* **WHAT IS BEING ASKED**: Only the lines below from the one containing "ATOM 76 C CA" to the one containing "ATOM 82 N N" should be repeated, both included and unchanged.

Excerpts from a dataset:

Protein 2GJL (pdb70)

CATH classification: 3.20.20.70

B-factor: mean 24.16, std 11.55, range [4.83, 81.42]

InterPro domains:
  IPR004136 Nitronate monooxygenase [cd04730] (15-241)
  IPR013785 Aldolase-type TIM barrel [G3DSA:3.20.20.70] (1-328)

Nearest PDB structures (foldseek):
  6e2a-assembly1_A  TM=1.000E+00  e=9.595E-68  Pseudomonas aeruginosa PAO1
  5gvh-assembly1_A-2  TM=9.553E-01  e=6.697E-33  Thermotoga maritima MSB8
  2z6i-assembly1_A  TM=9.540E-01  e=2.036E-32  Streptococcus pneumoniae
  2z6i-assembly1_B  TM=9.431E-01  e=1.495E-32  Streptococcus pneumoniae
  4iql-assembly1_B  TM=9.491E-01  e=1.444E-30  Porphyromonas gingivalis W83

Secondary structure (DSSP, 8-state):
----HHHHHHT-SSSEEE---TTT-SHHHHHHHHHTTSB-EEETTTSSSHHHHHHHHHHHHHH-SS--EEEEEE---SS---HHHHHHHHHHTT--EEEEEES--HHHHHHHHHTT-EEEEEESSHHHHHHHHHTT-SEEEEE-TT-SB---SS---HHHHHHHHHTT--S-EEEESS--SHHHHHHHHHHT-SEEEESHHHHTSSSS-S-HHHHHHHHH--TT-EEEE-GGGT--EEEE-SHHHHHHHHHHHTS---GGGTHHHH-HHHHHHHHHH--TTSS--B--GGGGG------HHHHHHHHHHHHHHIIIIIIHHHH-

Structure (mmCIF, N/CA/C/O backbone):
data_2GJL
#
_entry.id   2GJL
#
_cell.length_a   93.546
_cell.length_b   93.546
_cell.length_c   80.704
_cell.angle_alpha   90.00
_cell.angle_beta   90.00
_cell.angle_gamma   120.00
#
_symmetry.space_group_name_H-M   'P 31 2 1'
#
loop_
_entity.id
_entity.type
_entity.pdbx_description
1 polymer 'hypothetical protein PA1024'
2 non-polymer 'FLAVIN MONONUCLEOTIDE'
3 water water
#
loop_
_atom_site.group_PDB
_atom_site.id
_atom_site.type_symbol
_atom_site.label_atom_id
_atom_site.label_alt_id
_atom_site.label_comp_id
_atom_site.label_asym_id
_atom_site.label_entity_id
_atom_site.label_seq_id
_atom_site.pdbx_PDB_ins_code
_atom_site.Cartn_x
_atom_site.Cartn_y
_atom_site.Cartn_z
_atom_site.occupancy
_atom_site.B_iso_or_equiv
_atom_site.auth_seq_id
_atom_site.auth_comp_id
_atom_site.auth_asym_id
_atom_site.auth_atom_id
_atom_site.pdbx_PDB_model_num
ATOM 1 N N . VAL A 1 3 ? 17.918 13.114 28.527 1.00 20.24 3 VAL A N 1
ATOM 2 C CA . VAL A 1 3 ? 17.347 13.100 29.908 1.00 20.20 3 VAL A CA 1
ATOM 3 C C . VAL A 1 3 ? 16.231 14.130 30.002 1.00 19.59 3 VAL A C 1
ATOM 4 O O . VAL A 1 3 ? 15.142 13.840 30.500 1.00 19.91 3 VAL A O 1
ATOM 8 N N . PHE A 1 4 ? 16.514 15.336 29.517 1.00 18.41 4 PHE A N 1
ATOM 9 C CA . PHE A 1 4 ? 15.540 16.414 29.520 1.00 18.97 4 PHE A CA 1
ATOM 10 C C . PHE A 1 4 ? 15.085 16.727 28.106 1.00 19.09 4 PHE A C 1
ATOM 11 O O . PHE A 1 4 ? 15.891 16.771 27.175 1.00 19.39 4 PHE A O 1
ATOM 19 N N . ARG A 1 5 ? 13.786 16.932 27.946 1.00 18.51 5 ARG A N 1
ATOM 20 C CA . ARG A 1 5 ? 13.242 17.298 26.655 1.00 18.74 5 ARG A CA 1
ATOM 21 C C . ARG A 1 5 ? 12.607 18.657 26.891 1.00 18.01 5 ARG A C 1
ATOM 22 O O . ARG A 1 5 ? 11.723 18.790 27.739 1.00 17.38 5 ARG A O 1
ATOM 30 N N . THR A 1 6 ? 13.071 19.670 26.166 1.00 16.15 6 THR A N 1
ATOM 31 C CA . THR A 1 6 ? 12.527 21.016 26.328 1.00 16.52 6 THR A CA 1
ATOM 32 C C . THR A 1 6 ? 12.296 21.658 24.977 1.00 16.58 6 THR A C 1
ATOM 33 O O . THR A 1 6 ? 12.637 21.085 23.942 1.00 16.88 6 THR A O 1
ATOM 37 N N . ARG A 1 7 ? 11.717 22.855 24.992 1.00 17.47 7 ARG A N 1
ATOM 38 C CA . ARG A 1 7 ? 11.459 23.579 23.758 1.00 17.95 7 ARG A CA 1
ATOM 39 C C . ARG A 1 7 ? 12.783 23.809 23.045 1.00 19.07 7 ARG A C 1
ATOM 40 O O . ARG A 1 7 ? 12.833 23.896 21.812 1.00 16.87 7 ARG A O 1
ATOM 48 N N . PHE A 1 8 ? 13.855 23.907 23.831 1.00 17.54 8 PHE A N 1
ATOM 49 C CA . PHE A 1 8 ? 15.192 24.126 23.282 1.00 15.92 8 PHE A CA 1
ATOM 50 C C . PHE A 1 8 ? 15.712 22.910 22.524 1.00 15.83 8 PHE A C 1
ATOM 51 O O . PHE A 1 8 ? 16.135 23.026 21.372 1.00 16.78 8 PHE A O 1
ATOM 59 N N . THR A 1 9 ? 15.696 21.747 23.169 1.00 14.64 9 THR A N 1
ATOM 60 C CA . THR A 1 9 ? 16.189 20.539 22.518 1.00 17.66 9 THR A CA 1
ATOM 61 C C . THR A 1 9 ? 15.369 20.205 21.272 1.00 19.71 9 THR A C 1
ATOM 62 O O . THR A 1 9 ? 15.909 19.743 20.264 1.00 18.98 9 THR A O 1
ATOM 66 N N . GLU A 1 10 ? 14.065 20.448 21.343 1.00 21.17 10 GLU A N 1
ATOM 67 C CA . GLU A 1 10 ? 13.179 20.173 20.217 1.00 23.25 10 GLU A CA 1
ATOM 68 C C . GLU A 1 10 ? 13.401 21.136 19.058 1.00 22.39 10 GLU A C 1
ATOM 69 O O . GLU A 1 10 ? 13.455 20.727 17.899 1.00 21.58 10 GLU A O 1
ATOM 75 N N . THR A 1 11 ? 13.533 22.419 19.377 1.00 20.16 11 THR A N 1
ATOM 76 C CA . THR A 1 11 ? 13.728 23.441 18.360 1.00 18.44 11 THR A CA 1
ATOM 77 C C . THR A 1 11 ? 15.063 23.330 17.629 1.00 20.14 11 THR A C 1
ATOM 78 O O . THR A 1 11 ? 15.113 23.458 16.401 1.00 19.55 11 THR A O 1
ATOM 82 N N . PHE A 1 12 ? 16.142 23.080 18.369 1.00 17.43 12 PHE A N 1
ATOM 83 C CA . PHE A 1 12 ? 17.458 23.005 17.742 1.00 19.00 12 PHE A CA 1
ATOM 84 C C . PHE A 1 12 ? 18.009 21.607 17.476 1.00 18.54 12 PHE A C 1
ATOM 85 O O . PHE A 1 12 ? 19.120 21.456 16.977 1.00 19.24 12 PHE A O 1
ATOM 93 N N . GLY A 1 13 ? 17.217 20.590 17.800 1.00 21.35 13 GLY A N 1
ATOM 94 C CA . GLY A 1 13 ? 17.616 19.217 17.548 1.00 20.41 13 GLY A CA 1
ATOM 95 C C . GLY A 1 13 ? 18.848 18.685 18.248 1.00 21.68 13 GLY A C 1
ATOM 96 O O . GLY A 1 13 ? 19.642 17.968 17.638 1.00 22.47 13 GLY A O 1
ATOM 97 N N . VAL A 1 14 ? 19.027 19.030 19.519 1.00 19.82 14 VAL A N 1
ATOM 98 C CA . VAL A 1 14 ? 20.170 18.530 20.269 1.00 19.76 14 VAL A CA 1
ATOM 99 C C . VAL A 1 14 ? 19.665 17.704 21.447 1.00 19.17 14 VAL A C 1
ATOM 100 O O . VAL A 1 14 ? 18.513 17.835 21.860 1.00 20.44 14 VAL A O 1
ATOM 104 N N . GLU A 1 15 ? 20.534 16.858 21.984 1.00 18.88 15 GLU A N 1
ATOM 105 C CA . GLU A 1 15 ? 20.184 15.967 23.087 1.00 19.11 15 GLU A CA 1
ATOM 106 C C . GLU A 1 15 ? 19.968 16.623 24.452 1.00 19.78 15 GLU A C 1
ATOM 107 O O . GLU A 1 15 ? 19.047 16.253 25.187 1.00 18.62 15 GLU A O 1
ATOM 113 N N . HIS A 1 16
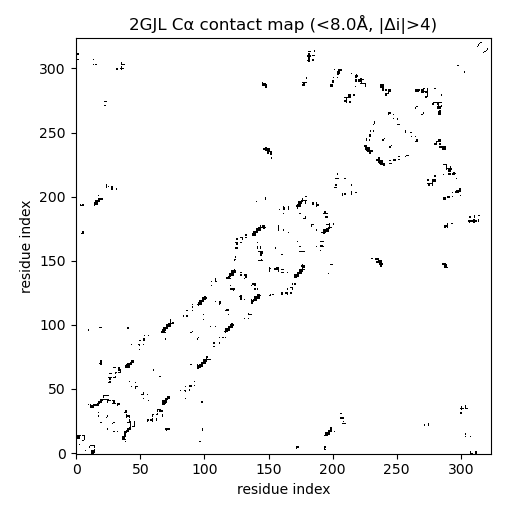 ? 20.814 17.590 24.793 1.00 18.00 16 HIS A N 1
ATOM 114 C CA . HIS A 1 16 ? 20.718 18.260 26.087 1.00 16.95 16 HIS A CA 1
ATOM 115 C C . HIS A 1 16 ? 20.387 19.747 25.977 1.00 17.01 16 HIS A C 1
ATOM 116 O O . HIS A 1 16 ? 20.794 20.417 25.027 1.00 15.62 16 HIS A O 1
ATOM 123 N N . PRO A 1 17 ? 19.637 20.282 26.959 1.00 16.27 17 PRO A N 1
ATOM 124 C CA . PRO A 1 17 ? 19.250 21.695 26.984 1.00 14.26 17 PRO A CA 1
ATOM 125 C C . PRO A 1 17 ? 20.428 22.515 27.502 1.00 14.70 17 PRO A C 1
ATOM 126 O O . PRO A 1 17 ? 20.300 23.276 28.459 1.00 12.85 17 PRO A O 1
ATOM 130 N N . ILE A 1 18 ? 21.581 22.328 26.868 1.00 14.99 18 ILE A N 1
ATOM 131 C CA . ILE A 1 18 ? 22.803 23.024 27.253 1.00 15.01 18 ILE A CA 1
ATOM 132 C C . ILE A 1 18 ? 23.483 23.564 26.006 1.00 15.12 18 ILE A C 1
ATOM 133 O O . ILE A 1 18 ? 23.627 22.855 25.007 1.00 16.95 18 ILE A O 1
ATOM 138 N N . MET A 1 19 ? 23.900 24.822 26.075 1.00 14.23 19 MET A N 1
ATOM 139 C CA . MET A 1 19 ? 24.553 25.482 24.956 1.00 14.56 19 MET A CA 1
ATOM 140 C C . MET A 1 19 ? 25.905 26.074 25.343 1.00 14.14 19 MET A C 1
ATOM 141 O O . MET A 1 19 ? 26.104 26.512 26.481 1.00 12.47 19 MET A O 1
ATOM 146 N N . GLN A 1 20 ? 26.833 26.055 24.390 1.00 14.93 20 GLN A N 1
ATOM 147 C CA . GLN A 1 20 ? 28.167 26.627 24.565 1.00 15.27 20 GLN A CA 1
ATOM 148 C C . GLN A 1 20 ? 28.218 27.788 23.579 1.00 15.32 20 GLN A C 1
ATOM 149 O O . GLN A 1 20 ? 28.534 27.600 22.407 1.00 15.58 20 GLN A O 1
ATOM 155 N N . GLY A 1 21 ? 27.898 28.985 24.062 1.00 17.05 21 GLY A N 1
ATOM 156 C CA . GLY A 1 21 ? 27.879 30.158 23.204 1.00 16.51 21 GLY A CA 1
ATOM 157 C C . GLY A 1 21 ? 29.220 30.744 22.804 1.00 14.76 21 GLY A C 1
ATOM 158 O O . GLY A 1 21 ? 30.276 30.188 23.094 1.00 13.73 21 GLY A O 1
ATOM 159 N N . GLY A 1 22 ? 29.162 31.889 22.136 1.00 15.18 22 GLY A N 1
ATOM 160 C CA . GLY A 1 22 ? 30.365 32.550 21.668 1.00 16.16 22 GLY A CA 1
ATOM 161 C C . GLY A 1 22 ? 31.482 32.677 22.684 1.00 16.19 22 GLY A C 1
ATOM 162 O O . GLY A 1 22 ? 31.246 32.978 23.849 1.00 15.65 22 GLY A O 1
ATOM 163 N N . MET A 1 23 ? 32.706 32.417 22.236 1.00 16.97 23 MET A N 1
ATOM 164 C CA . MET A 1 23 ? 33.884 32.540 23.082 1.00 18.36 23 MET A CA 1
ATOM 165 C C . MET A 1 23 ? 35.058 32.985 22.224 1.00 17.30 23 MET A C 1
ATOM 166 O O . MET A 1 23 ? 35.733 32.162 21.606 1.00 16.16 23 MET A O 1
ATOM 171 N N . GLN A 1 24 ? 35.277 34.297 22.179 1.00 16.29 24 GLN A N 1
ATOM 172 C CA . GLN A 1 24 ? 36.368 34.872 21.401 1.00 17.29 24 GLN A CA 1
ATOM 173 C C . GLN A 1 24 ? 37.686 34.194 21.779 1.00 16.97 24 GLN A C 1
ATOM 174 O O . GLN A 1 24 ? 37.951 33.960 22.958 1.00 16.10 24 GLN A O 1
ATOM 180 N N . TRP A 1 25 ? 38.493 33.873 20.767 1.00 17.01 25 TRP A N 1
ATOM 181 C CA . TRP A 1 25 ? 39.796 33.231 20.946 1.00 17.89 25 TRP A CA 1
ATOM 182 C C . TRP A 1 25 ? 39.713 31.752 21.309 1.00 19.67 25 TRP A C 1
ATOM 183 O O . TRP A 1 25 ? 40.454 30.928 20.773 1.00 22.66 25 TRP A O 1
ATOM 194 N N . VAL A 1 26 ? 38.794 31.421 22.206 1.00 18.99 26 VAL A N 1
ATOM 195 C CA . VAL A 1 26 ? 38.622 30.055 22.687 1.00 17.78 26 VAL A CA 1
ATOM 196 C C . VAL A 1 26 ? 37.678 29.172 21.862 1.00 18.01 26 VAL A C 1
ATOM 197 O O . VAL A 1 26 ? 37.878 27.958 21.774 1.00 16.72 26 VAL A O 1
ATOM 201 N N . GLY A 1 27 ? 36.661 29.784 21.263 1.00 16.85 27 GLY A N 1
ATOM 202 C CA . GLY A 1 27 ? 35.688 29.031 20.490 1.00 17.22 27 GLY A CA 1
ATOM 203 C C . GLY A 1 27 ? 36.164 28.509 19.152 1.00 18.38 27 GLY A C 1
ATOM 204 O O . GLY A 1 27 ? 35.678 28.938 18.105 1.00 17.27 27 GLY A O 1
ATOM 205 N N . ARG A 1 28 ? 37.109 27.574 19.187 1.00 17.80 28 ARG A N 1
ATOM 206 C CA . ARG A 1 28 ? 37.657 26.984 17.973 1.00 19.67 28 ARG A CA 1
ATOM 207 C C . ARG A 1 28 ? 37.153 25.555 17.785 1.00 18.71 28 ARG A C 1
ATOM 208 O O . ARG A 1 28 ? 36.374 25.046 18.597 1.00 16.90 28 ARG A O 1
ATOM 216 N N . ALA A 1 29 ? 37.606 24.913 16.713 1.00 18.25 29 ALA A N 1
ATOM 217 C CA . ALA A 1 29 ? 37.192 23.553 16.385 1.00 18.67 29 ALA A CA 1
ATOM 218 C C . ALA A 1 29 ? 37.149 22.574 17.560 1.00 19.74 29 ALA A C 1
ATOM 219 O O . ALA A 1 29 ? 36.149 21.877 17.751 1.00 18.71 29 ALA A O 1
ATOM 221 N N . GLU A 1 30 ? 38.230 22.511 18.334 1.00 18.40 30 GLU A N 1
ATOM 222 C CA . GLU A 1 30 ? 38.297 21.590 19.470 1.00 19.08 30 GLU A CA 1
ATOM 223 C C . GLU A 1 30 ? 37.198 21.807 20.508 1.00 17.35 30 GLU A C 1
ATOM 224 O O . GLU A 1 30 ? 36.651 20.847 21.044 1.00 17.00 30 GLU A O 1
ATOM 230 N N . MET A 1 31 ? 36.887 23.064 20.803 1.00 17.13 31 MET A N 1
ATOM 231 C CA . MET A 1 31 ? 35.856 23.371 21.792 1.00 16.84 31 MET A CA 1
ATOM 232 C C . MET A 1 31 ? 34.490 22.947 21.268 1.00 16.82 31 MET A C 1
ATOM 233 O O . MET A 1 31 ? 33.797 22.139 21.887 1.00 17.49 31 MET A O 1
ATOM 238 N N . ALA A 1 32 ? 34.116 23.494 20.117 1.00 16.62 32 ALA A N 1
ATOM 239 C CA . ALA A 1 32 ? 32.828 23.202 19.499 1.00 16.57 32 ALA A CA 1
ATOM 240 C C . ALA A 1 32 ? 32.574 21.715 19.277 1.00 16.25 32 ALA A C 1
ATOM 241 O O . ALA A 1 32 ? 31.497 21.211 19.596 1.00 17.31 32 ALA A O 1
ATOM 243 N N . ALA A 1 33 ? 33.561 21.011 18.728 1.00 17.10 33 ALA A N 1
ATOM 244 C CA . ALA A 1 33 ? 33.407 19.587 18.462 1.00 17.35 33 ALA A CA 1
ATOM 245 C C . ALA A 1 33 ? 33.169 18.805 19.747 1.00 18.01 33 ALA A C 1
ATOM 246 O O . ALA A 1 33 ? 32.354 17.884 19.775 1.00 17.73 33 ALA A O 1
ATOM 248 N N . ALA A 1 34 ? 33.877 19.176 20.811 1.00 18.77 34 ALA A N 1
ATOM 249 C CA . ALA A 1 34 ? 33.729 18.496 22.095 1.00 17.93 34 ALA A CA 1
ATOM 250 C C . ALA A 1 34 ? 32.315 18.664 22.643 1.00 16.79 34 ALA A C 1
ATOM 251 O O . ALA A 1 34 ? 31.725 17.714 23.151 1.00 17.30 34 ALA A O 1
ATOM 253 N N . VAL A 1 35 ? 31.773 19.873 22.538 1.00 16.25 35 VAL A N 1
ATOM 254 C CA . VAL A 1 35 ? 30.422 20.139 23.025 1.00 15.31 35 VAL A CA 1
ATOM 255 C C . VAL A 1 35 ? 29.382 19.455 22.135 1.00 16.80 35 VAL A C 1
ATOM 256 O O . VAL A 1 35 ? 28.429 18.858 22.631 1.00 16.43 35 VAL A O 1
ATOM 260 N N . ALA A 1 36 ? 29.570 19.530 20.821 1.00 17.31 36 ALA A N 1
ATOM 261 C CA . ALA A 1 36 ? 28.635 18.897 19.894 1.00 18.48 36 ALA A CA 1
ATOM 262 C C . ALA A 1 36 ? 28.590 17.386 20.135 1.00 18.28 36 ALA A C 1
ATOM 263 O O . ALA A 1 36 ? 27.512 16.784 20.186 1.00 18.60 36 ALA A O 1
ATOM 265 N N . ASN A 1 37 ? 29.766 16.779 20.278 1.00 18.11 37 ASN A N 1
ATOM 266 C CA . ASN A 1 37 ? 29.864 15.345 20.528 1.00 19.23 37 ASN A CA 1
ATOM 267 C C . ASN A 1 37 ? 29.286 14.999 21.901 1.00 19.23 37 ASN A C 1
ATOM 268 O O . ASN A 1 37 ? 28.852 13.871 22.130 1.00 20.19 37 ASN A O 1
ATOM 273 N N . ALA A 1 38 ? 29.278 15.976 22.808 1.00 18.46 38 ALA A N 1
ATOM 274 C CA . ALA A 1 38 ? 28.763 15.776 24.162 1.00 18.12 38 ALA A CA 1
ATOM 275 C C . ALA A 1 38 ? 27.242 15.885 24.255 1.00 17.92 38 ALA A C 1
ATOM 276 O O . ALA A 1 38 ? 26.662 15.629 25.315 1.00 15.65 38 ALA A O 1
ATOM 278 N N . GLY A 1 39 ? 26.599 16.281 23.159 1.00 16.27 39 GLY A N 1
ATOM 279 C CA . GLY A 1 39 ? 25.148 16.390 23.164 1.00 17.42 39 GLY A CA 1
ATOM 280 C C . GLY A 1 39 ? 24.564 17.788 23.311 1.00 16.71 39 GLY A C 1
ATOM 281 O O . GLY A 1 39 ? 23.344 17.944 23.335 1.00 17.15 39 GLY A O 1
ATOM 282 N N . GLY A 1 40 ? 25.416 18.806 23.403 1.00 15.36 40 GLY A N 1
ATOM 283 C CA . GLY A 1 40 ? 24.914 20.164 23.544 1.00 15.88 40 GLY A CA 1
ATOM 284 C C . GLY A 1 40 ? 24.934 20.963 22.252 1.00 15.94 40 GLY A C 1
ATOM 285 O O . GLY A 1 40 ? 25.306 20.440 21.197 1.00 14.88 40 GLY A O 1
ATOM 286 N N . LEU A 1 41 ? 24.512 22.225 22.320 1.00 13.10 41 LEU A N 1
ATOM 287 C CA . LEU A 1 41 ? 24.532 23.083 21.139 1.00 15.28 41 LEU A CA 1
ATOM 288 C C . LEU A 1 41 ? 25.843 23.859 21.210 1.00 15.54 41 LEU A C 1
ATOM 289 O O . LEU A 1 41 ? 26.019 24.724 22.068 1.00 15.23 41 LEU A O 1
ATOM 294 N N . ALA A 1 42 ? 26.762 23.543 20.305 1.00 16.12 42 ALA A N 1
ATOM 295 C CA . ALA A 1 42 ? 28.064 24.197 20.287 1.00 16.61 42 ALA A CA 1
ATOM 296 C C . ALA A 1 42 ? 28.144 25.333 19.272 1.00 17.11 42 ALA A C 1
ATOM 297 O O . ALA A 1 42 ? 27.330 25.421 18.347 1.00 17.23 42 ALA A O 1
ATOM 299 N N . THR A 1 43 ? 29.130 26.204 19.451 1.00 16.95 43 THR A N 1
ATOM 300 C CA . THR A 1 43 ? 29.322 27.315 18.531 1.00 18.25 43 THR A CA 1
ATOM 301 C C . THR A 1 43 ? 30.798 27.583 18.265 1.00 19.93 43 THR A C 1
ATOM 302 O O . THR A 1 43 ? 31.634 27.490 19.168 1.00 18.16 43 THR A O 1
ATOM 306 N N . LEU A 1 44 ? 31.114 27.887 17.010 1.00 18.13 44 LEU A N 1
ATOM 307 C CA . LEU A 1 44 ? 32.472 28.250 16.641 1.00 17.76 44 LEU A CA 1
ATOM 308 C C . LEU A 1 44 ? 32.404 29.770 16.647 1.00 16.88 44 LEU A C 1
ATOM 309 O O . LEU A 1 44 ? 31.404 30.344 16.208 1.00 15.00 44 LEU A O 1
ATOM 314 N N . SER A 1 45 ? 33.438 30.424 17.162 1.00 14.17 45 SER A N 1
ATOM 315 C CA . SER A 1 45 ? 33.464 31.880 17.182 1.00 15.73 45 SER A CA 1
ATOM 316 C C . SER A 1 45 ? 33.868 32.367 15.796 1.00 16.83 45 SER A C 1
ATOM 317 O O . SER A 1 45 ? 34.965 32.064 15.325 1.00 17.77 45 SER A O 1
ATOM 320 N N . ALA A 1 46 ? 32.988 33.121 15.144 1.00 17.30 46 ALA A N 1
ATOM 321 C CA . ALA A 1 46 ? 33.275 33.636 13.807 1.00 17.04 46 ALA A CA 1
ATOM 322 C C . ALA A 1 46 ? 34.418 34.650 13.793 1.00 17.85 46 ALA A C 1
ATOM 323 O O . ALA A 1 46 ? 35.351 34.538 12.997 1.00 18.61 46 ALA A O 1
ATOM 325 N N . LEU A 1 47 ? 34.348 35.639 14.677 1.00 17.72 47 LEU A N 1
ATOM 326 C CA . LEU A 1 47 ? 35.371 36.672 14.715 1.00 20.12 47 LEU A CA 1
ATOM 327 C C . LEU A 1 47 ? 36.706 36.252 15.318 1.00 20.26 47 LEU A C 1
ATOM 328 O O . LEU A 1 47 ? 37.643 37.049 15.366 1.00 20.70 47 LEU A O 1
ATOM 333 N N . THR A 1 48 ? 36.791 35.013 15.792 1.00 19.00 48 THR A N 1
ATOM 334 C CA . THR A 1 48 ? 38.048 34.506 16.322 1.00 18.01 48 THR A CA 1
ATOM 335 C C . THR A 1 48 ? 38.908 34.226 15.089 1.00 19.35 48 THR A C 1
ATOM 336 O O . THR A 1 48 ? 40.134 34.319 15.127 1.00 17.82 48 THR A O 1
ATOM 340 N N . GLN A 1 49 ? 38.244 33.885 13.989 1.00 17.84 49 GLN A N 1
ATOM 341 C CA . GLN A 1 49 ? 38.934 33.625 12.735 1.00 18.53 49 GLN A CA 1
ATOM 342 C C . GLN A 1 49 ? 39.179 34.987 12.082 1.00 18.68 49 GLN A C 1
ATOM 343 O O . GLN A 1 49 ? 38.264 35.805 11.968 1.00 19.74 49 GLN A O 1
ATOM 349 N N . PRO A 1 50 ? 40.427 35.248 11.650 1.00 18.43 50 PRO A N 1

* **THE ANSWER**:
ATOM 76 C CA . THR A 1 11 ? 13.728 23.441 18.360 1.00 18.44 11 THR A CA 1
ATOM 77 C C . THR A 1 11 ? 15.063 23.330 17.629 1.00 20.14 11 THR A C 1
ATOM 78 O O . THR A 1 11 ? 15.113 23.458 16.401 1.00 19.55 11 THR A O 1
ATOM 82 N N . PHE A 1 12 ? 16.142 23.080 18.369 1.00 17.43 12 PHE A N 1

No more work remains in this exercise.